This project contains various reinforcement/imitation learning experiments, such as implementations of Implicit Quantile Networks [1], Neural Episodic Control [2], FeUdal Networks [3], Bootstrapped Dual Policy Iteration [4], Prioritized Experience Replay [5], TD3 [6], MuZero [7]. Most of them are applied to the MineRL enviroment package. The two latest experiments, an off-policy multiaction actor-critic agent and an Upside Down RL agent [8, 9], are featured in the root directory of this repository. One resulting multiaction agent can be seen here https://www.youtube.com/watch?v=oyNKCeMywtY. The other experiments can be found in the all_experiments/ directory.
This project also features an easily expandable multi-processing system of producer/consumer workers (trajectory generator, replay buffer and trainer workers).

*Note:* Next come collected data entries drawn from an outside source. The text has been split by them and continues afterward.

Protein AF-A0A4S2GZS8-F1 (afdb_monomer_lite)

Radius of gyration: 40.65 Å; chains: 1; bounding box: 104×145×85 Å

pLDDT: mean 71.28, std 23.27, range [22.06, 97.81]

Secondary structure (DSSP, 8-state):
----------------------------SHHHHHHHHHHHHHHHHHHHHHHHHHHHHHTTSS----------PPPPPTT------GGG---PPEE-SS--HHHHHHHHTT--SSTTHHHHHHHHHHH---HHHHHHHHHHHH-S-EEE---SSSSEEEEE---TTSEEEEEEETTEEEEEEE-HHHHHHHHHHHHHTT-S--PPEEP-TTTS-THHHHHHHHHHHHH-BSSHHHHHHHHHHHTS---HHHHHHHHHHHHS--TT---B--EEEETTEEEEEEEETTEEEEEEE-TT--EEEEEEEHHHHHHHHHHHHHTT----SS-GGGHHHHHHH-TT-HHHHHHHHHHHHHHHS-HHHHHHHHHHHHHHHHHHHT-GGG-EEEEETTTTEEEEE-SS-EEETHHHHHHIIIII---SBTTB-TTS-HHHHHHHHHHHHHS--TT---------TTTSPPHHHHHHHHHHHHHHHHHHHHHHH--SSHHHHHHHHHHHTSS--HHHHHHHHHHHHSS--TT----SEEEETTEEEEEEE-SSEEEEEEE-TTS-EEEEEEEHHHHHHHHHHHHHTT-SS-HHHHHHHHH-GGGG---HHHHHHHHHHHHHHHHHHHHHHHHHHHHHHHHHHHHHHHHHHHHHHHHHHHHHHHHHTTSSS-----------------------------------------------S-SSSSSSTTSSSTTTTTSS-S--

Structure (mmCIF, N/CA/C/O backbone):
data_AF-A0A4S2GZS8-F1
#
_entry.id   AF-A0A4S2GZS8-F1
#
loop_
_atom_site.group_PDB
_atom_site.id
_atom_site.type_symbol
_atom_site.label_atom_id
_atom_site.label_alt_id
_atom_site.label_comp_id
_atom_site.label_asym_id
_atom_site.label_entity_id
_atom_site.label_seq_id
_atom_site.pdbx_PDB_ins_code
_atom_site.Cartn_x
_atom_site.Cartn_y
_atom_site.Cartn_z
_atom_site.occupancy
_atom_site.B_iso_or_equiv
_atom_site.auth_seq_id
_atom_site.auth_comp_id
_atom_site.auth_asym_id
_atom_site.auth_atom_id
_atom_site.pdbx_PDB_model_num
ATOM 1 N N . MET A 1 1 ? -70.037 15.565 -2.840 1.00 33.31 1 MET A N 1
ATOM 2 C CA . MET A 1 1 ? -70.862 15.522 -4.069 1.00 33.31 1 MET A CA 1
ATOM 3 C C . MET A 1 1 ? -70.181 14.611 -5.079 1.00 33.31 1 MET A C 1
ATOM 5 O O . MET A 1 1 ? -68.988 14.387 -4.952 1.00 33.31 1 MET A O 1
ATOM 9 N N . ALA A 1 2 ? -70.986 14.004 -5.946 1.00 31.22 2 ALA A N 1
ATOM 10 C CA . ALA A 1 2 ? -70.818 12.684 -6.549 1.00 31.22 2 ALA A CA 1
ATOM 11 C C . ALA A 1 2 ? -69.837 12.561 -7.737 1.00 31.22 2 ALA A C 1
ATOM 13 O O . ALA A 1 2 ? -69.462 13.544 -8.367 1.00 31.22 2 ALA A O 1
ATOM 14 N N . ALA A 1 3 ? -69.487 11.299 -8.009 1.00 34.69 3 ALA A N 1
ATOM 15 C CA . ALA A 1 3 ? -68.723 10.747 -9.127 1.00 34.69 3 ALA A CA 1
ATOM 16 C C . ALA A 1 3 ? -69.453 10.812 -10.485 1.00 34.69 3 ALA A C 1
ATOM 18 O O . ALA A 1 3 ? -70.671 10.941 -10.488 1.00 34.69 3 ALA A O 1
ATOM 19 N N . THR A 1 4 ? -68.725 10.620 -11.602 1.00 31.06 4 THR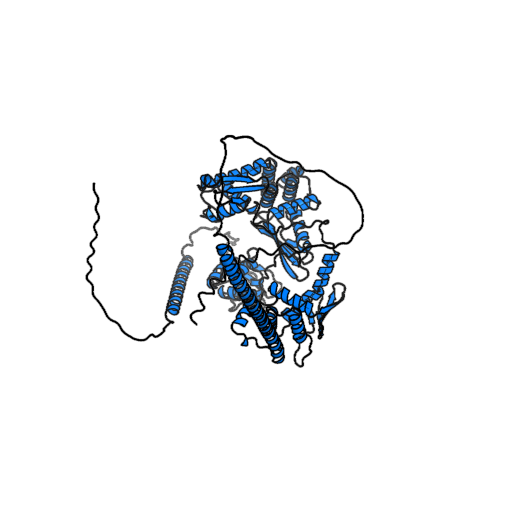 A N 1
ATOM 20 C CA . THR A 1 4 ? -68.866 9.469 -12.541 1.00 31.06 4 THR A CA 1
ATOM 21 C C . THR A 1 4 ? -67.952 9.597 -13.772 1.00 31.06 4 THR A C 1
ATOM 23 O O . THR A 1 4 ? -67.704 10.695 -14.258 1.00 31.06 4 THR A O 1
ATOM 26 N N . ALA A 1 5 ? -67.487 8.445 -14.266 1.00 33.06 5 ALA A N 1
ATOM 27 C CA . ALA A 1 5 ? -66.779 8.223 -15.528 1.00 33.06 5 ALA A CA 1
ATOM 28 C C . ALA A 1 5 ? -67.748 7.803 -16.654 1.00 33.06 5 ALA A C 1
ATOM 30 O O . ALA A 1 5 ? -68.808 7.262 -16.347 1.00 33.06 5 ALA A O 1
ATOM 31 N N . ALA A 1 6 ? -67.341 7.940 -17.923 1.00 27.84 6 ALA A N 1
ATOM 32 C CA . ALA A 1 6 ? -67.768 7.076 -19.034 1.00 27.84 6 ALA A CA 1
ATOM 33 C C . ALA A 1 6 ? -66.847 7.269 -20.254 1.00 27.84 6 ALA A C 1
ATOM 35 O O . ALA A 1 6 ? -66.554 8.400 -20.636 1.00 27.84 6 ALA A O 1
ATOM 36 N N . GLY A 1 7 ? -66.397 6.159 -20.844 1.00 27.19 7 GLY A N 1
ATOM 37 C CA . GLY A 1 7 ? -65.802 6.103 -22.178 1.00 27.19 7 GLY A CA 1
ATOM 38 C C . GLY A 1 7 ? -66.814 5.578 -23.197 1.00 27.19 7 GLY A C 1
ATOM 39 O O . GLY A 1 7 ? -67.779 4.916 -22.818 1.00 27.19 7 GLY A O 1
ATOM 40 N N . GLU A 1 8 ? -66.562 5.838 -24.478 1.00 28.83 8 GLU A N 1
ATOM 41 C CA . GLU A 1 8 ? -67.274 5.226 -25.600 1.00 28.83 8 GLU A CA 1
ATOM 42 C C . GLU A 1 8 ? -66.273 4.663 -26.614 1.00 28.83 8 GLU A C 1
ATOM 44 O O . GLU A 1 8 ? -65.343 5.337 -27.058 1.00 28.83 8 GLU A O 1
ATOM 49 N N . ASP A 1 9 ? -66.501 3.394 -26.939 1.00 29.47 9 ASP A N 1
ATOM 50 C CA . ASP A 1 9 ? -65.891 2.588 -27.987 1.00 29.47 9 ASP A CA 1
ATOM 51 C C . ASP A 1 9 ? -66.970 2.353 -29.057 1.00 29.47 9 ASP A C 1
ATOM 53 O O . ASP A 1 9 ? -68.122 2.055 -28.728 1.00 29.47 9 ASP A O 1
ATOM 57 N N . ALA A 1 10 ? -66.605 2.479 -30.331 1.00 29.72 10 ALA A N 1
ATOM 58 C CA . ALA A 1 10 ? -67.401 2.000 -31.454 1.00 29.72 10 ALA A CA 1
ATOM 59 C C . ALA A 1 10 ? -66.479 1.670 -32.634 1.00 29.72 10 ALA A C 1
ATOM 61 O O . ALA A 1 10 ? -66.094 2.531 -33.426 1.00 29.72 10 ALA A O 1
ATOM 62 N N . GLY A 1 11 ? -66.147 0.387 -32.766 1.00 27.27 11 GLY A N 1
ATOM 63 C CA . GLY A 1 11 ? -65.496 -0.171 -33.943 1.00 27.27 11 GLY A CA 1
ATOM 64 C C . GLY A 1 11 ? -66.441 -0.380 -35.135 1.00 27.27 11 GLY A C 1
ATOM 65 O O . GLY A 1 11 ? -67.629 -0.671 -34.990 1.00 27.27 11 GLY A O 1
ATOM 66 N N . ARG A 1 12 ? -65.868 -0.327 -36.344 1.00 28.56 12 ARG A N 1
ATOM 67 C CA . ARG A 1 12 ? -66.394 -0.968 -37.561 1.00 28.56 12 ARG A CA 1
ATOM 68 C C . ARG A 1 12 ? -65.210 -1.341 -38.462 1.00 28.56 12 ARG A C 1
ATOM 70 O O . ARG A 1 12 ? -64.461 -0.465 -38.873 1.00 28.56 12 ARG A O 1
ATOM 77 N N . GLY A 1 13 ? -65.021 -2.634 -38.729 1.00 25.44 13 GLY A N 1
ATOM 78 C CA . GLY A 1 13 ? -63.925 -3.169 -39.549 1.00 25.44 13 GLY A CA 1
ATOM 79 C C . GLY A 1 13 ? -64.372 -3.788 -40.879 1.00 25.44 13 GLY A C 1
ATOM 80 O O . GLY A 1 13 ? -65.568 -3.991 -41.082 1.00 25.44 13 GLY A O 1
ATOM 81 N N . ASN A 1 14 ? -63.402 -4.093 -41.755 1.00 28.62 14 ASN A N 1
ATOM 82 C CA . ASN A 1 14 ? -63.224 -5.345 -42.533 1.00 28.62 14 ASN A CA 1
ATOM 83 C C . ASN A 1 14 ? -61.964 -5.230 -43.434 1.00 28.62 14 ASN A C 1
ATOM 85 O O . ASN A 1 14 ? -61.783 -4.178 -44.037 1.00 28.62 14 ASN A O 1
ATOM 89 N N . ARG A 1 15 ? -61.011 -6.186 -43.368 1.00 30.09 15 ARG A N 1
ATOM 90 C CA . ARG A 1 15 ? -60.720 -7.306 -44.323 1.00 30.09 15 ARG A CA 1
ATOM 91 C C . ARG A 1 15 ? -60.269 -6.870 -45.725 1.00 30.09 15 ARG A C 1
ATOM 93 O O . ARG A 1 15 ? -60.890 -5.987 -46.289 1.00 30.09 15 ARG A O 1
ATOM 100 N N . ASP A 1 16 ? -59.335 -7.507 -46.430 1.00 28.98 16 ASP A N 1
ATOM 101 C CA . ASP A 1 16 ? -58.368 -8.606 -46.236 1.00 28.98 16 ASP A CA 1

This repository contains modified and unmodified code from:
- https://github.com/facebookresearch/XLM (lightly modified HashingMemory module)
- https://github.com/minerllabs/minerl (modified data pipeline)

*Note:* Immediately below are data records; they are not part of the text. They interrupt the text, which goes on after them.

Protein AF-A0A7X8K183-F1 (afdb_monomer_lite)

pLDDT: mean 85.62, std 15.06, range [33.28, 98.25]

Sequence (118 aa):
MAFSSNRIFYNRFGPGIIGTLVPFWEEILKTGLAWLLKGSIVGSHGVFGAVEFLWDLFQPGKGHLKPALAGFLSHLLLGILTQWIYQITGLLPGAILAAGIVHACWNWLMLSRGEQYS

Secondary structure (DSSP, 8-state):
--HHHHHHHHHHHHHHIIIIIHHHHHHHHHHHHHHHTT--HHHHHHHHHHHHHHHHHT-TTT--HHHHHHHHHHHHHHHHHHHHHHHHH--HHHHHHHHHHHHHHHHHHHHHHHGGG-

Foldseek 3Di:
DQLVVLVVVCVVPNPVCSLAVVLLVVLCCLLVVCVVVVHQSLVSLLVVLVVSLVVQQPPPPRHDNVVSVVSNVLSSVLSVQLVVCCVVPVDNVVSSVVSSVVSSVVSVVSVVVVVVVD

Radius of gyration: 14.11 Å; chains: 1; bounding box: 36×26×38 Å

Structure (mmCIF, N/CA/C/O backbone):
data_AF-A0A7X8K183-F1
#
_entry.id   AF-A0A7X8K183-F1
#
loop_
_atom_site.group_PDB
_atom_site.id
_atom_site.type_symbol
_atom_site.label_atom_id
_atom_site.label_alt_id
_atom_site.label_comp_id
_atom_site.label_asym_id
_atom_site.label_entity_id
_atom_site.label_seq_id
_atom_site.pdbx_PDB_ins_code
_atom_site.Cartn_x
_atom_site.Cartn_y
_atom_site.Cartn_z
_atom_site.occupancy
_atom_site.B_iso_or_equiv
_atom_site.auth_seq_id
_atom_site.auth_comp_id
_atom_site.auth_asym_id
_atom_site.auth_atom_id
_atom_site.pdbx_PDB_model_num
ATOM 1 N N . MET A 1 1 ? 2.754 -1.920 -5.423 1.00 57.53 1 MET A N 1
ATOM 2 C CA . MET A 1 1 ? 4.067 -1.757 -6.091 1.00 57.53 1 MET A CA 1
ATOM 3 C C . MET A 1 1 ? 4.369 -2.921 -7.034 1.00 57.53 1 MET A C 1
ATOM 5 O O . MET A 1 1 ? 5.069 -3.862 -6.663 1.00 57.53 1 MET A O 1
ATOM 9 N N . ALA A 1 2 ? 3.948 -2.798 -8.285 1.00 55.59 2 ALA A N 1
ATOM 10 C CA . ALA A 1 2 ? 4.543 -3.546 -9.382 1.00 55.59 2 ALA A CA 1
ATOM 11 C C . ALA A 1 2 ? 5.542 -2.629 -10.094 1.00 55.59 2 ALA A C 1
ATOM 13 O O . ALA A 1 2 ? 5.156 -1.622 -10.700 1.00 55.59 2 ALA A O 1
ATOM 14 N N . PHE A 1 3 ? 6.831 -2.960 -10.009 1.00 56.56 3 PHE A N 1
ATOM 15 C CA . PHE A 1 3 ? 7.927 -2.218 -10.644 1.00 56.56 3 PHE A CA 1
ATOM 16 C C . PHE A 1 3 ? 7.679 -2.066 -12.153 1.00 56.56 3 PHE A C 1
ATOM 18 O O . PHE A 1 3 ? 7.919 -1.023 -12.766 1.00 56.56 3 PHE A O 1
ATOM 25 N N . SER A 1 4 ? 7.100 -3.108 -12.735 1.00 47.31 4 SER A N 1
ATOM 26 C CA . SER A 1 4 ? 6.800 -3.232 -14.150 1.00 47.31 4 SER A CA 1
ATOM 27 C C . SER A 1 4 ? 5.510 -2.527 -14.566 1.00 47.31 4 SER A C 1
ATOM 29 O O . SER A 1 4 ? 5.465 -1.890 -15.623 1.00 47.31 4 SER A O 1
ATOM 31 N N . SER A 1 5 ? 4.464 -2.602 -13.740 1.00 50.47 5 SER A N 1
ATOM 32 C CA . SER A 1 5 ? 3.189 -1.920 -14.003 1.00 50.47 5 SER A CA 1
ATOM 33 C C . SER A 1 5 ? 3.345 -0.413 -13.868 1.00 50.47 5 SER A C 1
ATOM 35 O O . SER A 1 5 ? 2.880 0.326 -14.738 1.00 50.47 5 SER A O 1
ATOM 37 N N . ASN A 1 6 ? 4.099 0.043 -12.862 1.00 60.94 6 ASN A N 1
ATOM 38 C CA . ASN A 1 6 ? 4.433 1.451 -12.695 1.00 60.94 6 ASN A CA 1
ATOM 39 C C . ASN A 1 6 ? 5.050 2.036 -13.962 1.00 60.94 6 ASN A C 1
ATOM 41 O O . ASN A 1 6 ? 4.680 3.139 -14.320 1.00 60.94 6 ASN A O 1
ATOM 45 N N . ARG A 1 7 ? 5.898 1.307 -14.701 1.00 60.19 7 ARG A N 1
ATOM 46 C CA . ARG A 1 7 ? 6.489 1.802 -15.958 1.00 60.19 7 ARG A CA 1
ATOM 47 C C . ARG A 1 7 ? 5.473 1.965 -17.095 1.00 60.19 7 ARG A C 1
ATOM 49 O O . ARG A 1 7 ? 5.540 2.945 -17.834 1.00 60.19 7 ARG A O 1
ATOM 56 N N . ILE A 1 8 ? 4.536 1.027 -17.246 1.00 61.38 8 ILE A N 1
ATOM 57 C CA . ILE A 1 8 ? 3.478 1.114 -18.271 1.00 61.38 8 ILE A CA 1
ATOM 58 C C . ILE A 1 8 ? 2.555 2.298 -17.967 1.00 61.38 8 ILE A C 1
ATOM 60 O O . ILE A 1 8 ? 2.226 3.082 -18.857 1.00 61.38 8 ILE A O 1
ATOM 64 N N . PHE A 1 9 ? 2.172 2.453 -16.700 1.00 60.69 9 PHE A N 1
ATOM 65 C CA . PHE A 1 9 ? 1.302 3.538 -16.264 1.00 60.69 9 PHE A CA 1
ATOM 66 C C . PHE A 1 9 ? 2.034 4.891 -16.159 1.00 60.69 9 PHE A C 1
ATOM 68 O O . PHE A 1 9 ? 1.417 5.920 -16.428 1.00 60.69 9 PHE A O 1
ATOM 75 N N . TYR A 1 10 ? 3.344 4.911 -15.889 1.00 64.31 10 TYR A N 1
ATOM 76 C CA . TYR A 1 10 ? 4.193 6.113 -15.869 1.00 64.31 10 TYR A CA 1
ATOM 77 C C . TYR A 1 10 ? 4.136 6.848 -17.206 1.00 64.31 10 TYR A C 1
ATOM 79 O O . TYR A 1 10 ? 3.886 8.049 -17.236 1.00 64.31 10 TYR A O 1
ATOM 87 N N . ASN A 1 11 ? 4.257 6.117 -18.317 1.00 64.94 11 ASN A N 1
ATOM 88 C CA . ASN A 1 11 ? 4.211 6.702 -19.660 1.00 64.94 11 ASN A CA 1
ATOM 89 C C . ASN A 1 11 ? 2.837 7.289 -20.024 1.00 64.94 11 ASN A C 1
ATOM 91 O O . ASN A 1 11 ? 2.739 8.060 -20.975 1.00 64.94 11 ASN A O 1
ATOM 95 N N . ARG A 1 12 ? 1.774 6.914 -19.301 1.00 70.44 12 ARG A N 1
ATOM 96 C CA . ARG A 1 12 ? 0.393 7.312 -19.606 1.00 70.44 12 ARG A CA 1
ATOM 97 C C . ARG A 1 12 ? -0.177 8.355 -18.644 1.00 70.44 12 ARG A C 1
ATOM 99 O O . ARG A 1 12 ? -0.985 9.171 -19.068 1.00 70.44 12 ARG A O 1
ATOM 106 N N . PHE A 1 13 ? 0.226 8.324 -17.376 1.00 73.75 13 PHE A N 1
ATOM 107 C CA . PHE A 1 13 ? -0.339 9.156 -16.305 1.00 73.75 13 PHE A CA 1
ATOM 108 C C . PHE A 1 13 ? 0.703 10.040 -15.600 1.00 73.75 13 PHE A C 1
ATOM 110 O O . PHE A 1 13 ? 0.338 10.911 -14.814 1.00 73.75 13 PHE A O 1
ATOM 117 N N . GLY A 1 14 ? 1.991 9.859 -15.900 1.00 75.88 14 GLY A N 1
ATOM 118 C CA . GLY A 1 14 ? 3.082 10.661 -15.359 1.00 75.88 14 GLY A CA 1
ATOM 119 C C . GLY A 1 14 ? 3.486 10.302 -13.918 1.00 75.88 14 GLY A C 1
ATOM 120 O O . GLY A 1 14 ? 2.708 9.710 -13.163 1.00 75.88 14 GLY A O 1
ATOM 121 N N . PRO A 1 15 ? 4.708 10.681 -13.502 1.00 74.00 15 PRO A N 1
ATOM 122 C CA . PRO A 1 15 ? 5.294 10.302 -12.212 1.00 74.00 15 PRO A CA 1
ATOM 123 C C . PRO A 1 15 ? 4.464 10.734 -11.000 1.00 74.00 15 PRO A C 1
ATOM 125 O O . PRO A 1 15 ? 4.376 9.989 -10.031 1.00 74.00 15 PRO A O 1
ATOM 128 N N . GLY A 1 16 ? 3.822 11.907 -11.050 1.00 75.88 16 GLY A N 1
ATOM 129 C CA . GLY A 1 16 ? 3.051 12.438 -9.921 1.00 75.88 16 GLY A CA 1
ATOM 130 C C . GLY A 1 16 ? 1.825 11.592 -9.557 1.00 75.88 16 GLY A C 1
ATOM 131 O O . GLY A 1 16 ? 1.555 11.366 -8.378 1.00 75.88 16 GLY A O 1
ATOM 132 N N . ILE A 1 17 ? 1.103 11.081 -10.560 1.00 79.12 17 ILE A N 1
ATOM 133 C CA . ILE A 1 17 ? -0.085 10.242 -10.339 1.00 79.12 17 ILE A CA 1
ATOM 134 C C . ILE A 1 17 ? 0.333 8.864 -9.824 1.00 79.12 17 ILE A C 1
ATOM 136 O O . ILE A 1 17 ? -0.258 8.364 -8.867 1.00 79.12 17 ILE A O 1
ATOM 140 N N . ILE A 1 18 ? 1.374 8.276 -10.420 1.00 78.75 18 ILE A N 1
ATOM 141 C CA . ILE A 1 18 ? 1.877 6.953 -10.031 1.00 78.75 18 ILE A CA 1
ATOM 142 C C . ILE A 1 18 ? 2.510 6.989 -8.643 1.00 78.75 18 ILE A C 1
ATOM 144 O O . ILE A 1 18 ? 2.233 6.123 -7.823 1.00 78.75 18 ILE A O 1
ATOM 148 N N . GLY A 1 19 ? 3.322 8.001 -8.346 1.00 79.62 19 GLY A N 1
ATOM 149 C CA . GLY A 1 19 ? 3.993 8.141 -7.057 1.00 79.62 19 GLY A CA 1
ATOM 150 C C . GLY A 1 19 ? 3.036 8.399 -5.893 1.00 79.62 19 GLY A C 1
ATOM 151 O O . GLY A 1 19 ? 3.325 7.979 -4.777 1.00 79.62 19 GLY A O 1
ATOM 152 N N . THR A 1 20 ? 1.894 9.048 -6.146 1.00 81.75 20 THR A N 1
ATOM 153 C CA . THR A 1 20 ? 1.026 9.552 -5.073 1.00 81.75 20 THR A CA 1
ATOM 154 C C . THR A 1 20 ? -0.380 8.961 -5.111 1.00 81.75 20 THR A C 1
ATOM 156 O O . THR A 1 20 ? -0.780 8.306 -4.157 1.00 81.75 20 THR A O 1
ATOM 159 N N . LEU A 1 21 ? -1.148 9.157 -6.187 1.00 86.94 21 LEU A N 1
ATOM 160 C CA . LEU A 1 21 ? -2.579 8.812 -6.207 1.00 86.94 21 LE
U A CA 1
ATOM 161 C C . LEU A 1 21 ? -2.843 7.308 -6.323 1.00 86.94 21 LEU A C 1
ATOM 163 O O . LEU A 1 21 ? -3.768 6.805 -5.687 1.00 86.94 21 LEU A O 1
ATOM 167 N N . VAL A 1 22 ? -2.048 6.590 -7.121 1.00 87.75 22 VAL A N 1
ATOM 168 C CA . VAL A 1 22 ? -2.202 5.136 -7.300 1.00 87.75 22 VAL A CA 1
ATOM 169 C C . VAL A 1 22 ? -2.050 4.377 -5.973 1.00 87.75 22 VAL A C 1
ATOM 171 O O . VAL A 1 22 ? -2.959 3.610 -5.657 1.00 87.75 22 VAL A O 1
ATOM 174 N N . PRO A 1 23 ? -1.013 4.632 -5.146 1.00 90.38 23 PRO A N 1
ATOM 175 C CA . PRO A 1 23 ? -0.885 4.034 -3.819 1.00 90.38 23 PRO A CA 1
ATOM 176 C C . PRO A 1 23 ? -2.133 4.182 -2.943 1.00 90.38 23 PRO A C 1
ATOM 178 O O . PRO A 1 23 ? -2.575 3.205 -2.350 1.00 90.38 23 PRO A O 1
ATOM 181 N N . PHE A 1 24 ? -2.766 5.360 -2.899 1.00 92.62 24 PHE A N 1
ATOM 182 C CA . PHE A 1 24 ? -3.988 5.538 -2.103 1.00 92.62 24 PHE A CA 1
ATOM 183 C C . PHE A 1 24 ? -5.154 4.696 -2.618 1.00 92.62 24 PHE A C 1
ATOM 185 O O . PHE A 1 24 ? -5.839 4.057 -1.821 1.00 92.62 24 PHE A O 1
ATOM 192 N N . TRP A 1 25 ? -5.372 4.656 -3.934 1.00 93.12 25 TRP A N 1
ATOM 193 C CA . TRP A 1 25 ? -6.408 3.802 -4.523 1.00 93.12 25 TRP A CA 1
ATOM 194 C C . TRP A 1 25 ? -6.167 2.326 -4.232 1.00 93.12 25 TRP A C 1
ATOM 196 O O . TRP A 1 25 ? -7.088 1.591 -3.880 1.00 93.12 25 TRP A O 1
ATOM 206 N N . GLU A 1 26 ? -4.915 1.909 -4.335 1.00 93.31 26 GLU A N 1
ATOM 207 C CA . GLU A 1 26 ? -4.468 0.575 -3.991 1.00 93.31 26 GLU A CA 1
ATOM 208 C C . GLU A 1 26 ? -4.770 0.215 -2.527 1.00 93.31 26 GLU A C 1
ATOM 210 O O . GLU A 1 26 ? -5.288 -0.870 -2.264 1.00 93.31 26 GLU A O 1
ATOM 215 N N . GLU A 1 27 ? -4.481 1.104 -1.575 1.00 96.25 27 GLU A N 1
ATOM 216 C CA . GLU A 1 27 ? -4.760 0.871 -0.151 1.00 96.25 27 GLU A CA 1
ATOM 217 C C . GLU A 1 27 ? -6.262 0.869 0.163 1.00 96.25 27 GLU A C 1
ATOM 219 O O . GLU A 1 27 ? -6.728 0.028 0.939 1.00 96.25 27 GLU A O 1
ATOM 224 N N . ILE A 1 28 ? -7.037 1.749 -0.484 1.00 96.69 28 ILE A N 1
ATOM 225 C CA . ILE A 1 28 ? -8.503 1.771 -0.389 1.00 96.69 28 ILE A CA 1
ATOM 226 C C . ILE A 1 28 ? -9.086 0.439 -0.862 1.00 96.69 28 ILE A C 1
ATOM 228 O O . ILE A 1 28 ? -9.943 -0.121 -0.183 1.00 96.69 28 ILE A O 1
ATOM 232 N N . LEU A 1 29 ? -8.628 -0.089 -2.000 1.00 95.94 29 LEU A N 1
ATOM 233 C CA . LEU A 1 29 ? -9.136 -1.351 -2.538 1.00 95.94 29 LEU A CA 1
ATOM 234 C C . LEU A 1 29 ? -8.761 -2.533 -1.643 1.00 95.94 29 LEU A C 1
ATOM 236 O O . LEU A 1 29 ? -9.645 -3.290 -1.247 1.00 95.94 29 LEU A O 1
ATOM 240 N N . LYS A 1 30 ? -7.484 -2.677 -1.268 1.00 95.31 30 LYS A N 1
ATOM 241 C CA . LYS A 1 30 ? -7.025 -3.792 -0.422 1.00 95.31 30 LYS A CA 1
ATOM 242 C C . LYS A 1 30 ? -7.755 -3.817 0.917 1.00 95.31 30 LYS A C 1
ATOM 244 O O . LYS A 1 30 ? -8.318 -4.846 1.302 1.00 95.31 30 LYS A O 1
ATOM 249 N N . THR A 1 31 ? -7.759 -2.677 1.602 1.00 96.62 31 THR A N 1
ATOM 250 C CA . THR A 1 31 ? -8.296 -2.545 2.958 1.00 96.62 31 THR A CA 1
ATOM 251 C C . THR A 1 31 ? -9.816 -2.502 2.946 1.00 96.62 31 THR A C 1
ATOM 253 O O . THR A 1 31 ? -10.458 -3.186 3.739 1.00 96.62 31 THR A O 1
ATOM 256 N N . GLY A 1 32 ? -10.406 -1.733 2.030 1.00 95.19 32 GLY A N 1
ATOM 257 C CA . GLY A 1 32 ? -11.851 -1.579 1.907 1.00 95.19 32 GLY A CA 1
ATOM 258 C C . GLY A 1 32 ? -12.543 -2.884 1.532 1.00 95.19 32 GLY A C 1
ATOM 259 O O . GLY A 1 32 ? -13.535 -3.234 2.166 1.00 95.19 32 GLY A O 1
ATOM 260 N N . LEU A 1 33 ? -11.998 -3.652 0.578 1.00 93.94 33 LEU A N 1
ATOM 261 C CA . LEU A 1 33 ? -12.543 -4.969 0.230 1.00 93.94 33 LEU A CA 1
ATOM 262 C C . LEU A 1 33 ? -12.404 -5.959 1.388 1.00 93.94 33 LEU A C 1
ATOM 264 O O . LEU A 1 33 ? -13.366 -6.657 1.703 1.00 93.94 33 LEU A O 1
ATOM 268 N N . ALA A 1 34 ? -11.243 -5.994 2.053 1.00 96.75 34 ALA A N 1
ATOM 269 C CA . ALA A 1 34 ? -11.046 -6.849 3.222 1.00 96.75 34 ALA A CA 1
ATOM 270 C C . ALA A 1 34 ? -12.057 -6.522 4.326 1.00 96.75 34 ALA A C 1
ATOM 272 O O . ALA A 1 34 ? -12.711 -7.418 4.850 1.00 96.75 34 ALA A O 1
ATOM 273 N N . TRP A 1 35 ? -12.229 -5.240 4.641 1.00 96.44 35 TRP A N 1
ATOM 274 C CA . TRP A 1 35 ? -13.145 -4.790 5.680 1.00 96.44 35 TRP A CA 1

- https://github.com/minerllabs/baselines (modified and new wrappers)
- https://github.com/LiyuanLucasLiu/RAdam
- https://github.com/pytorch/pytorch (modified MixtureSameFamily)
- https://github.com/dannysdeng/dqn-pytorch (modified IQN)
- https://github.com/zxkyjimmy/Lookahead
- https://github.com/kazizzad/GATS (for spectral norm)
- https://github.com/christiancosgrove/pytorch-spectral-normalization-gan (for spectral norm)
- https://github.com/rlcode/per (for the SumTree class)
- https://github.com/vub-ai-lab/bdpi (Learner, Actor, Critic and LearnerModel class structure are used as templates)
References:
[1] W. Dabney et al. Implicit quantile networks for distributional reinforcement learning. In International Conference on Machine Learning, pages 1104–1113, 2018.
[2] A. Pritzel et al. Neural episodic control. In Proceedings of the 34th International Conference on Machine Learning-Volume 70, pages 2827–2836. JMLR. org, 2017.
[3] A. S. Vezhnevets et al. Feudal networks for hierarchical reinforcement learning. In Proceedings of the 34th International Conference on Machine Learning-Volume 70, pages 3540–3549. JMLR. org, 2017.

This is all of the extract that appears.